Work item:
Within the entries below, find the portion that opens with the line containing "ATOM 68 C C" and closes with the line containing "ATOM 91 O O". Retype that portion exactly and only.

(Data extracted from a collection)
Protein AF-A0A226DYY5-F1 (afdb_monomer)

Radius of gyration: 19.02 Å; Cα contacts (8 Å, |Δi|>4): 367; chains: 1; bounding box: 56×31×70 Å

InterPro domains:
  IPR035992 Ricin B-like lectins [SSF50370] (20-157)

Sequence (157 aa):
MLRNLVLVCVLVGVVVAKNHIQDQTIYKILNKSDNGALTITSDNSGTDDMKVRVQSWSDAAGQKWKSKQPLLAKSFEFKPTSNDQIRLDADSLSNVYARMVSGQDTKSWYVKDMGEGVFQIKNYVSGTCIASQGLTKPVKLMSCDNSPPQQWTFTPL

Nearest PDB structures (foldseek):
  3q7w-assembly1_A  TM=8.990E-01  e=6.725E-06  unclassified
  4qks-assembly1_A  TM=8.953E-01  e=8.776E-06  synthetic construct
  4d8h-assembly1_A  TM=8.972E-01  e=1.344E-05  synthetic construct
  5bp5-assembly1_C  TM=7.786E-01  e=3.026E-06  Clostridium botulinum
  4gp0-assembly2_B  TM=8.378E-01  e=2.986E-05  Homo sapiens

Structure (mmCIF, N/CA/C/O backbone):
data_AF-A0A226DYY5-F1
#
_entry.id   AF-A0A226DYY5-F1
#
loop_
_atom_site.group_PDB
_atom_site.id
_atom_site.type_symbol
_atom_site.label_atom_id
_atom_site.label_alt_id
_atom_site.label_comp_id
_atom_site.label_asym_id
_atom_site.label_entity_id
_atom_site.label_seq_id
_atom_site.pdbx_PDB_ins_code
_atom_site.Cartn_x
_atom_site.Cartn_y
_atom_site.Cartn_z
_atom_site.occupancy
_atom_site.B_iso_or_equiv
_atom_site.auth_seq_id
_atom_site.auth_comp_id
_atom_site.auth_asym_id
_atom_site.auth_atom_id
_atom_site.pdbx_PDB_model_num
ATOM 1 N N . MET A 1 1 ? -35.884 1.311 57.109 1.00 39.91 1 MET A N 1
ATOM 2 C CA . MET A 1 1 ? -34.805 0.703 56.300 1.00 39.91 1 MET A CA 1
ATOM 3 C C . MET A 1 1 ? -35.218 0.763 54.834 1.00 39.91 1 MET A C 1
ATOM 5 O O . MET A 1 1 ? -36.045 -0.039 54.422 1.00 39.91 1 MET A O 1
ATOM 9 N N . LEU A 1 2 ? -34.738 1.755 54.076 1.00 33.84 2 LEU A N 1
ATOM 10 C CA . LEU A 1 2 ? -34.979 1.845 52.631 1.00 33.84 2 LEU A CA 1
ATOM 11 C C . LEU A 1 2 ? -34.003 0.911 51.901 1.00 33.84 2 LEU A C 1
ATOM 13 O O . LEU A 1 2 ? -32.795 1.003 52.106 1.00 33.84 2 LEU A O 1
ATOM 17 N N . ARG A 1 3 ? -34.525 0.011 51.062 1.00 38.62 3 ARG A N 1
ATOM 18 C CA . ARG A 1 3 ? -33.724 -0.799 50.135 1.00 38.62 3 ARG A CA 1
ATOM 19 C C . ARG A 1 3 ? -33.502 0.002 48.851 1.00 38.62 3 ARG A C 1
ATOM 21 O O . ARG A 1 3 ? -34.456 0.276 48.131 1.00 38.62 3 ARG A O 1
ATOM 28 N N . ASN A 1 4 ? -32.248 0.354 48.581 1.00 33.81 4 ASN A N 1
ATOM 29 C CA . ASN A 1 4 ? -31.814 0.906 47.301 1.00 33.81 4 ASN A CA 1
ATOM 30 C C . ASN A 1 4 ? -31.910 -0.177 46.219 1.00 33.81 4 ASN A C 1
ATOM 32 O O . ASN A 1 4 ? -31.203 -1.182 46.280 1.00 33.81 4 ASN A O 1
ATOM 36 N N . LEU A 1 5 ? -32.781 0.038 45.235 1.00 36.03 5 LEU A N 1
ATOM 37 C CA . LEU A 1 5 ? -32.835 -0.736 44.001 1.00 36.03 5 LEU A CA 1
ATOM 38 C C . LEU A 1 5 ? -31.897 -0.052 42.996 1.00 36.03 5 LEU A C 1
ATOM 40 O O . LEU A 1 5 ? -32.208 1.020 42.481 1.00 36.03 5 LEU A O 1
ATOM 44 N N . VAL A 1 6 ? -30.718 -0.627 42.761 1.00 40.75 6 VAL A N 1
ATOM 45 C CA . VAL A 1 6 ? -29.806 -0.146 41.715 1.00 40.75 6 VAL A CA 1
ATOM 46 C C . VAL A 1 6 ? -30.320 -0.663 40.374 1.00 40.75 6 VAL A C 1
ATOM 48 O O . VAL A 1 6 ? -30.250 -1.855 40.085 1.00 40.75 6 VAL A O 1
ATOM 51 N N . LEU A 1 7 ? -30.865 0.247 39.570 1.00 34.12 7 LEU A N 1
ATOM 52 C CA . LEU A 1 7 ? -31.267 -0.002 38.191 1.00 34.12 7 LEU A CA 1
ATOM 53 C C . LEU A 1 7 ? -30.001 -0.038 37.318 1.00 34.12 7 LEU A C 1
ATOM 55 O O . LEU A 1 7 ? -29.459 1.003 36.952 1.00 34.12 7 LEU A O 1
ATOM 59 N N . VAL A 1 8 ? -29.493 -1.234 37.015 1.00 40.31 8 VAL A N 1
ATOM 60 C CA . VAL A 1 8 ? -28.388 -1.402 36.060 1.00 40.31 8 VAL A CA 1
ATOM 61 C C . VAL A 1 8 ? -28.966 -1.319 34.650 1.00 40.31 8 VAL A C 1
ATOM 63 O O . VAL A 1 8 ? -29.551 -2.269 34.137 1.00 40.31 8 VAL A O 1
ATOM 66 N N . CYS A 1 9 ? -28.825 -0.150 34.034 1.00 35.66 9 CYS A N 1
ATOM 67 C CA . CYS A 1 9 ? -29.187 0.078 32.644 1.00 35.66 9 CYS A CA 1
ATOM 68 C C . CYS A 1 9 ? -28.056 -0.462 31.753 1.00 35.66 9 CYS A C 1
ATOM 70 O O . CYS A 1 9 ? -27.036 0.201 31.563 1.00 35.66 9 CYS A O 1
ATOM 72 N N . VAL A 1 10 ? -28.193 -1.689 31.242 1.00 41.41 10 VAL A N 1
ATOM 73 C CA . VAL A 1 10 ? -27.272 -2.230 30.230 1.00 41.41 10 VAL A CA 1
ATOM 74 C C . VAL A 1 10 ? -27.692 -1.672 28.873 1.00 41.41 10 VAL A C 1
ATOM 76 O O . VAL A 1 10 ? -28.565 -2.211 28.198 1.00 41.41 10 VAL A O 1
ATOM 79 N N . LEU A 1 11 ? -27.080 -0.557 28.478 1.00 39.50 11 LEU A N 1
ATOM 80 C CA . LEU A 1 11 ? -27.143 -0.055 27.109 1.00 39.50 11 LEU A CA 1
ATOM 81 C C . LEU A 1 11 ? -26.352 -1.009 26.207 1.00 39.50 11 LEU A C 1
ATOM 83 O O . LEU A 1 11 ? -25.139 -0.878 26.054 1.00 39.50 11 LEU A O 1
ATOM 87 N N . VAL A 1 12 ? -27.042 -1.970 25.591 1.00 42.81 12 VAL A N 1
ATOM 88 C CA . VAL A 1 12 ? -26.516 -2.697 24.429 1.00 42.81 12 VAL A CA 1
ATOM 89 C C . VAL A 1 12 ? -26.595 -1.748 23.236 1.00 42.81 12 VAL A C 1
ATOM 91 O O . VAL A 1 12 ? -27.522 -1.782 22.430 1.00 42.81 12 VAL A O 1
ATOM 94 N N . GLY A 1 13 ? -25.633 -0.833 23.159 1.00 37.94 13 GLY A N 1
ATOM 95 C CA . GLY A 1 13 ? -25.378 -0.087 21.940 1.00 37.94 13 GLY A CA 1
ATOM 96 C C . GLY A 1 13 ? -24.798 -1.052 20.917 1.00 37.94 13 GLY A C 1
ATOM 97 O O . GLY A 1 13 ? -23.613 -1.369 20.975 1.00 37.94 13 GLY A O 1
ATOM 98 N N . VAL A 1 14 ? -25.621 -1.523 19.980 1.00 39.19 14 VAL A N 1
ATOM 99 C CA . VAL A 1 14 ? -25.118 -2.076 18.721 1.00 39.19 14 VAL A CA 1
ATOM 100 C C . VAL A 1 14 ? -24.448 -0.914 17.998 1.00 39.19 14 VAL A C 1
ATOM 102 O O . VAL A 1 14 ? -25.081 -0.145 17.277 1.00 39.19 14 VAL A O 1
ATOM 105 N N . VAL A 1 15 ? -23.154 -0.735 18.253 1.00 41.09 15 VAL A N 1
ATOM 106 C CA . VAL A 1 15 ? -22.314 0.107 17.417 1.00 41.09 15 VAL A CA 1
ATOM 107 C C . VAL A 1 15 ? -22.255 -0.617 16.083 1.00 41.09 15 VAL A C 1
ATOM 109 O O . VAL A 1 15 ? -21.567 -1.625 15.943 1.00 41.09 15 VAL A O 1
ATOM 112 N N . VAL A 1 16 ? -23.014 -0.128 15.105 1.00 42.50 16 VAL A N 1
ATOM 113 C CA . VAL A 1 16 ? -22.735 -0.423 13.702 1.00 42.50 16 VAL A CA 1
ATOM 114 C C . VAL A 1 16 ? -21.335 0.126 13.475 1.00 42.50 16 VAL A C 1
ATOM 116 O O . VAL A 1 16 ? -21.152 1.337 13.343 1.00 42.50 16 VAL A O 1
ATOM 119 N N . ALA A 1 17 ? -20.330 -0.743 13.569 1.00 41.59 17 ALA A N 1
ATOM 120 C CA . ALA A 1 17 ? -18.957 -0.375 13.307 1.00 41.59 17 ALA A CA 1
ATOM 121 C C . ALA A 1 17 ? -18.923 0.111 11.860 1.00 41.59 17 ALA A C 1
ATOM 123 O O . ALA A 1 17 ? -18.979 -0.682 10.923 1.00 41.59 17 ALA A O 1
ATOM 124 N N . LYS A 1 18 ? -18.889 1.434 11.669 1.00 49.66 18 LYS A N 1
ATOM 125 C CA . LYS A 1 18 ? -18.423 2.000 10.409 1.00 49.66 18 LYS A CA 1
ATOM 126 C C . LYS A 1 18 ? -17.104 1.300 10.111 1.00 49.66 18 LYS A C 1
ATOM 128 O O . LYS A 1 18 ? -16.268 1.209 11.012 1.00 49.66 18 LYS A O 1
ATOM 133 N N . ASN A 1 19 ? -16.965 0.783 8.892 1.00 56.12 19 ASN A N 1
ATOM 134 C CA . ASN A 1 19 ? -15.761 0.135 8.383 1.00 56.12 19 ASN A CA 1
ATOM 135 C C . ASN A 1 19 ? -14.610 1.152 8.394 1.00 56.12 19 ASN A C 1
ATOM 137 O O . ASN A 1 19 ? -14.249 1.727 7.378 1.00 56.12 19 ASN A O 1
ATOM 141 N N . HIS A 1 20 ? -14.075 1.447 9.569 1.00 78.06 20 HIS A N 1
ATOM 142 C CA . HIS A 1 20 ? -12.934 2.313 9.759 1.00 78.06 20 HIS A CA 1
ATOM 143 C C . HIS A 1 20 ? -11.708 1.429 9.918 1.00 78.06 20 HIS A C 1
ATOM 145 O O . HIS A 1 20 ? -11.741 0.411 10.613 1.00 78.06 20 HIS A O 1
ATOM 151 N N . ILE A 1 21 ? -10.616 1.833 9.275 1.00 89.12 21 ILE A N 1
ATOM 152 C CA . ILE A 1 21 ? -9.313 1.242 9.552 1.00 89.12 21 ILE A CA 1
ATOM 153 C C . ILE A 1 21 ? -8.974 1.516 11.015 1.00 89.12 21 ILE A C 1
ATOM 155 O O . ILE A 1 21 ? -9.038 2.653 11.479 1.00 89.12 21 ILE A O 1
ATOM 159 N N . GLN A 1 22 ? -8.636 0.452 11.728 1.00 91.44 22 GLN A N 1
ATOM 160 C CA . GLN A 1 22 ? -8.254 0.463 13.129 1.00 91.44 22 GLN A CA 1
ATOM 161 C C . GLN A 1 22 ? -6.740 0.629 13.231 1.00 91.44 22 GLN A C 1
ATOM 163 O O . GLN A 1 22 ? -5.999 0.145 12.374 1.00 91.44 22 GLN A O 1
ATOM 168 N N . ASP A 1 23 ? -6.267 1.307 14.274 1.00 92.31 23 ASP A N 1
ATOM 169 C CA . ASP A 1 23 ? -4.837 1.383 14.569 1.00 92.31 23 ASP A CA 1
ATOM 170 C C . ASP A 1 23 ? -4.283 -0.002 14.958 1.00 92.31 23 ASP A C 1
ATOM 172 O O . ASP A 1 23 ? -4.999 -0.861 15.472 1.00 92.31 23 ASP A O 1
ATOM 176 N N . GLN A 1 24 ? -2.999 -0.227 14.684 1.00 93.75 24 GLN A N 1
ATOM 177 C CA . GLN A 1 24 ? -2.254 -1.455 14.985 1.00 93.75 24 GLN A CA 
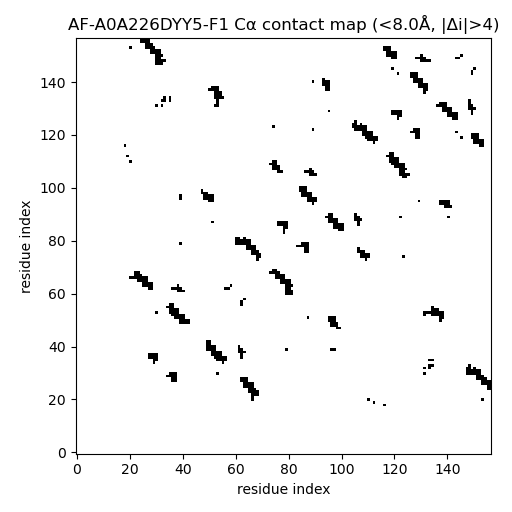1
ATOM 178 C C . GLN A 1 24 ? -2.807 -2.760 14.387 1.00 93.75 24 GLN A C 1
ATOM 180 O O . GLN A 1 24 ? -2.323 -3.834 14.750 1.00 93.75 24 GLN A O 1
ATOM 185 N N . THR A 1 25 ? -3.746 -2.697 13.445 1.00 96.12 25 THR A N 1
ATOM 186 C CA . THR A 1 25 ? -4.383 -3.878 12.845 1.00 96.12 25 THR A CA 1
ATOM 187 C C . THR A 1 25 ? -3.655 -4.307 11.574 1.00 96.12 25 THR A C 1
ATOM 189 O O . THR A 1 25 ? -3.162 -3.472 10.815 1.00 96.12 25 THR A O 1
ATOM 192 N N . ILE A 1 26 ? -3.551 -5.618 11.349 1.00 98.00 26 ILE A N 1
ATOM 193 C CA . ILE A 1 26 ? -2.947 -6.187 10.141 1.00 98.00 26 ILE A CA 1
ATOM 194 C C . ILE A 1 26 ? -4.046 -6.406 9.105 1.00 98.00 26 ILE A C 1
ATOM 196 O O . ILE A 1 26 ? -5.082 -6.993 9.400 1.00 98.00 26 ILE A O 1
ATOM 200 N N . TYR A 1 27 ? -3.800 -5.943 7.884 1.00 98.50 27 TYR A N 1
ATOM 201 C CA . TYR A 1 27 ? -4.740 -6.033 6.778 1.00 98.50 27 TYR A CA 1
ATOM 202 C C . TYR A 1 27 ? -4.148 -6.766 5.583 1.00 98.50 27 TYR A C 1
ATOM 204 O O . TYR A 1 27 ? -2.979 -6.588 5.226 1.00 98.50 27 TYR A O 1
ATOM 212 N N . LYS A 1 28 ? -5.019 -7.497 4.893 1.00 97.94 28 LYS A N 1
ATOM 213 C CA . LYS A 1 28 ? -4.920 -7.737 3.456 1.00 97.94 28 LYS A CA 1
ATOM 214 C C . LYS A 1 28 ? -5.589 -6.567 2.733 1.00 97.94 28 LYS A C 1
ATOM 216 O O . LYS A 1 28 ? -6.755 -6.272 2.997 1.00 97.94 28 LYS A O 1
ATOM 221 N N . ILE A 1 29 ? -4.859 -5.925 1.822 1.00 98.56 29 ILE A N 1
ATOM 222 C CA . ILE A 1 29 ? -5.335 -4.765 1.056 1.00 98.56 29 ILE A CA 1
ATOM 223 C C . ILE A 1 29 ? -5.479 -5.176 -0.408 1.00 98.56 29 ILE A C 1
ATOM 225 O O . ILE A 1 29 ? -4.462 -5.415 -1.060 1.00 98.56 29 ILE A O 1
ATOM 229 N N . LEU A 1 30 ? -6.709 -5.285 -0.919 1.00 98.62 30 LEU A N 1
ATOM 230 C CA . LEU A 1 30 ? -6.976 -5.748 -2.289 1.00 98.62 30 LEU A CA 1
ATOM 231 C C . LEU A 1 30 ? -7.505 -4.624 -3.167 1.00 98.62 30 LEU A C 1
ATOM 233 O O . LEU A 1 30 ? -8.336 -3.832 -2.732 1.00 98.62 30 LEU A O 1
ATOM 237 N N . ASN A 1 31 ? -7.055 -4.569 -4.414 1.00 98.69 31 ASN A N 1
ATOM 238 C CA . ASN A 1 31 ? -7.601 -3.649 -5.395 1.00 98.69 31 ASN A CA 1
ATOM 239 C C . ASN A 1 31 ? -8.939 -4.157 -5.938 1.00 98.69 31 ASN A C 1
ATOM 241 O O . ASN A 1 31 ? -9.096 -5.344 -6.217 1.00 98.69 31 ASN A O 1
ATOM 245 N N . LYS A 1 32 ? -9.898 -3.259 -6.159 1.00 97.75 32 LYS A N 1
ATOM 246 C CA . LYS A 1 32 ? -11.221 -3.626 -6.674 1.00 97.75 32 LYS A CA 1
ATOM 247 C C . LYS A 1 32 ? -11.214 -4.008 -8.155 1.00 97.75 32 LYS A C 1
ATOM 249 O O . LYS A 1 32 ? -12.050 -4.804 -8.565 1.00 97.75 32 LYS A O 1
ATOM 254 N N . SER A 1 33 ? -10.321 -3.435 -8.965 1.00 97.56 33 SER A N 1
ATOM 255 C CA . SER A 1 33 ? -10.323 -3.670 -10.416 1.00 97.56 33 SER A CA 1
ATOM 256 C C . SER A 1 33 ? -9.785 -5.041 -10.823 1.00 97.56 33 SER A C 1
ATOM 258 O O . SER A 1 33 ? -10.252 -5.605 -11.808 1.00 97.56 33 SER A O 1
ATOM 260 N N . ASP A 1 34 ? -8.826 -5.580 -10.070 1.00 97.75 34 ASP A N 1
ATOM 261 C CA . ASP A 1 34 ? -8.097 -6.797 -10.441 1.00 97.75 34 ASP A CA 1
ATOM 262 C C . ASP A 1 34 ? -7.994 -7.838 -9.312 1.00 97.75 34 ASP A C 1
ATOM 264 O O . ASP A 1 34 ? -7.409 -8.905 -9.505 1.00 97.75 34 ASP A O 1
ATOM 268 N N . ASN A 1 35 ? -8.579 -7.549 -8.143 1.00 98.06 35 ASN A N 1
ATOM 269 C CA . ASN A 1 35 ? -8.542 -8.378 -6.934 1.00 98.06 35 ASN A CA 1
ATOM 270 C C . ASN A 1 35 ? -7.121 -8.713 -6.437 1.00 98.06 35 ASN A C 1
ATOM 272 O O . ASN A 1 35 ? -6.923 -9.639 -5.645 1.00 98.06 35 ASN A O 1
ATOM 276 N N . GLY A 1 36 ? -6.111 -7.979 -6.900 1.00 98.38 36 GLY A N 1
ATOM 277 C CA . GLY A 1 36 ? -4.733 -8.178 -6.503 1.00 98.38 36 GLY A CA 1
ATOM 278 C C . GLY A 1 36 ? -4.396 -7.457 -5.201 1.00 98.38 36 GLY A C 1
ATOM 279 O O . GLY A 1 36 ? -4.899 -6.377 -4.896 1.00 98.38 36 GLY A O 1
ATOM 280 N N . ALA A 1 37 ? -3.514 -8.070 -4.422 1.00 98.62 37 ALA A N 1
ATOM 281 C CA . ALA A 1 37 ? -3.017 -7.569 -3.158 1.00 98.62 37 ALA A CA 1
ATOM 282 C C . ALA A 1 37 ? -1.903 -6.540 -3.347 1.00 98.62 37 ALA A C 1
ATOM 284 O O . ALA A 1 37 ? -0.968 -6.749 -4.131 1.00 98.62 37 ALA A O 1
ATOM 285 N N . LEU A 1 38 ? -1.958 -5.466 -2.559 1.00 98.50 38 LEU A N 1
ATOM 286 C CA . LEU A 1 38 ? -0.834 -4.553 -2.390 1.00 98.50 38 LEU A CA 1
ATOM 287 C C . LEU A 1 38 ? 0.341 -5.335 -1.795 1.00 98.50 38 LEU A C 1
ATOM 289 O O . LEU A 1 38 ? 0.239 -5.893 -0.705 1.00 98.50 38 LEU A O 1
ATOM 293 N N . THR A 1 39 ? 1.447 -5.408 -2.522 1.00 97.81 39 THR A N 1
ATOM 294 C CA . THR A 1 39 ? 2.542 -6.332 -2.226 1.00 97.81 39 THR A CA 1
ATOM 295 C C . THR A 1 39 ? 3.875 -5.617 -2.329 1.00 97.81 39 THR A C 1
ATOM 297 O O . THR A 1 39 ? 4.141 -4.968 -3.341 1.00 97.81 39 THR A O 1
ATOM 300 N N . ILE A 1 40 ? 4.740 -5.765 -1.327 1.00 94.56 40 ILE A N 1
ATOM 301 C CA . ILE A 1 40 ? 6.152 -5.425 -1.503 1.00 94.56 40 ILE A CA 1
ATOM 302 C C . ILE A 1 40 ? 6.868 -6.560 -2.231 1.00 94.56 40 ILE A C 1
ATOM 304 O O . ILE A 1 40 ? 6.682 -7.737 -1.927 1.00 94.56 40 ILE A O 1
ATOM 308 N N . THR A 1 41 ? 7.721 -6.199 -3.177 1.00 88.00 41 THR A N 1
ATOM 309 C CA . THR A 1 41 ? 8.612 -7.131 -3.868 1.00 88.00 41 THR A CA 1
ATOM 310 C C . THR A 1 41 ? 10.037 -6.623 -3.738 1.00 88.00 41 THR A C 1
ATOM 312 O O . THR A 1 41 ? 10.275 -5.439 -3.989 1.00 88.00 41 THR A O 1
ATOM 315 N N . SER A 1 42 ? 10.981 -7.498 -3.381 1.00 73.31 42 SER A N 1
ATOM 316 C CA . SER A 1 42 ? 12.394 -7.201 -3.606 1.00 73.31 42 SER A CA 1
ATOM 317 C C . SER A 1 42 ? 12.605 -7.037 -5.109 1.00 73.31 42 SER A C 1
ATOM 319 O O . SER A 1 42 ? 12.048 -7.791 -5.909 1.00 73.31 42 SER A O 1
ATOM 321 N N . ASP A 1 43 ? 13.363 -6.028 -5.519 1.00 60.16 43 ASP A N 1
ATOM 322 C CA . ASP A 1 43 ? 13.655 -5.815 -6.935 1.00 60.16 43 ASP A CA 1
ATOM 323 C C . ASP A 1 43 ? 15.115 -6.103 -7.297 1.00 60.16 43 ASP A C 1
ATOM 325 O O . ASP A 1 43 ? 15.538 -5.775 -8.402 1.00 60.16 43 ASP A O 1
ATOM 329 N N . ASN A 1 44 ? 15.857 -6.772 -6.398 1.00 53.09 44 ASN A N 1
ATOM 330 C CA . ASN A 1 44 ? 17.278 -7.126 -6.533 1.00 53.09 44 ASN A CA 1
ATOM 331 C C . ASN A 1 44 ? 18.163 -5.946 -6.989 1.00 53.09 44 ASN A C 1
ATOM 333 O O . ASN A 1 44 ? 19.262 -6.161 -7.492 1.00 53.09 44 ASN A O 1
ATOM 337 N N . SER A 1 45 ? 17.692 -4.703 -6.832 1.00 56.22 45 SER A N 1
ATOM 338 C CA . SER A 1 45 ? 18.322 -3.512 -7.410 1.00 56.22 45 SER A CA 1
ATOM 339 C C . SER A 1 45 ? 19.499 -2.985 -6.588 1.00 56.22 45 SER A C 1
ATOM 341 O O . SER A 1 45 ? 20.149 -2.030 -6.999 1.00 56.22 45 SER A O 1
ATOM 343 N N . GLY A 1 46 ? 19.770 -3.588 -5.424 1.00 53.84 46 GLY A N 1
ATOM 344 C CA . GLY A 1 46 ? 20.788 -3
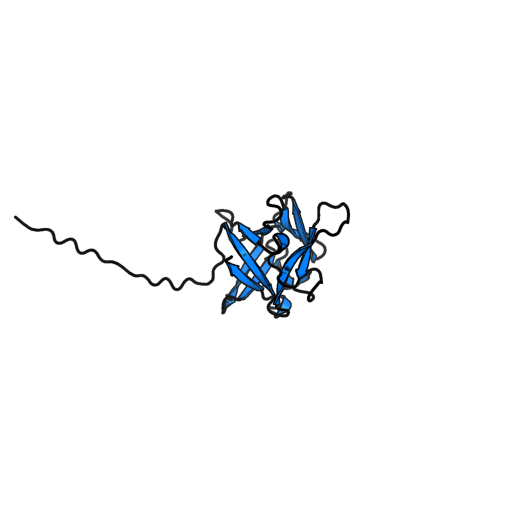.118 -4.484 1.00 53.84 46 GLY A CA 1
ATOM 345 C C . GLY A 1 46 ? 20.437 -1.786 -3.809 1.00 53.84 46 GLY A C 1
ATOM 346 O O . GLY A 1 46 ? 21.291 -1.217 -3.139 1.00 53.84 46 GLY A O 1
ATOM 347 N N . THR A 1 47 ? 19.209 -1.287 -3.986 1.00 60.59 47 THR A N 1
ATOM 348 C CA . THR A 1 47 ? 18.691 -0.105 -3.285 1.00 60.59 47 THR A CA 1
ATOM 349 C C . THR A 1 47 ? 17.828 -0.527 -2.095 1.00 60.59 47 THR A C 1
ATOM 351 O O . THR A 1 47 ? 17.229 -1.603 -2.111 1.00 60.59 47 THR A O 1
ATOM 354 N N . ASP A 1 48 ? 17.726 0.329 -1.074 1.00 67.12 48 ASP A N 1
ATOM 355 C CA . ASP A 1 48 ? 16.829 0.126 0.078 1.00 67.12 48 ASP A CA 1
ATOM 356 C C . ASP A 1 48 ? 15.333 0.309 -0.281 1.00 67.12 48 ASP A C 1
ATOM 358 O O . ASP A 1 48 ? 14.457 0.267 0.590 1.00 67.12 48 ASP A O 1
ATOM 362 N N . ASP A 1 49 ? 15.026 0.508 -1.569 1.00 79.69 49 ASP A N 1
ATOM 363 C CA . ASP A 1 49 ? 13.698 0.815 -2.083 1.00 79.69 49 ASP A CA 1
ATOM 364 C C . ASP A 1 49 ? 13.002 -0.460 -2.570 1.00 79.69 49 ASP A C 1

Expected answer:
ATOM 68 C C . CYS A 1 9 ? -28.056 -0.462 31.753 1.00 35.66 9 CYS A C 1
ATOM 70 O O . CYS A 1 9 ? -27.036 0.201 31.563 1.00 35.66 9 CYS A O 1
ATOM 72 N N . VAL A 1 10 ? -28.193 -1.689 31.242 1.00 41.41 10 VAL A N 1
ATOM 73 C CA . VAL A 1 10 ? -27.272 -2.230 30.230 1.00 41.41 10 VAL A CA 1
ATOM 74 C C . VAL A 1 10 ? -27.692 -1.672 28.873 1.00 41.41 10 VAL A C 1
ATOM 76 O O . VAL A 1 10 ? -28.565 -2.211 28.198 1.00 41.41 10 VAL A O 1
ATOM 79 N N . LEU A 1 11 ? -27.080 -0.557 28.478 1.00 39.50 11 LEU A N 1
ATOM 80 C CA . LEU A 1 11 ? -27.143 -0.055 27.109 1.00 39.50 11 LEU A CA 1
ATOM 81 C C . LEU A 1 11 ? -26.352 -1.009 26.207 1.00 39.50 11 LEU A C 1
ATOM 83 O O . LEU A 1 11 ? -25.139 -0.878 26.054 1.00 39.50 11 LEU A O 1
ATOM 87 N N . VAL A 1 12 ? -27.042 -1.970 25.591 1.00 42.81 12 VAL A N 1
ATOM 88 C CA . VAL A 1 12 ? -26.516 -2.697 24.429 1.00 42.81 12 VAL A CA 1
ATOM 89 C C . VAL A 1 12 ? -26.595 -1.748 23.236 1.00 42.81 12 VAL A C 1
ATOM 91 O O . VAL A 1 12 ? -27.522 -1.782 22.430 1.00 42.81 12 VAL A O 1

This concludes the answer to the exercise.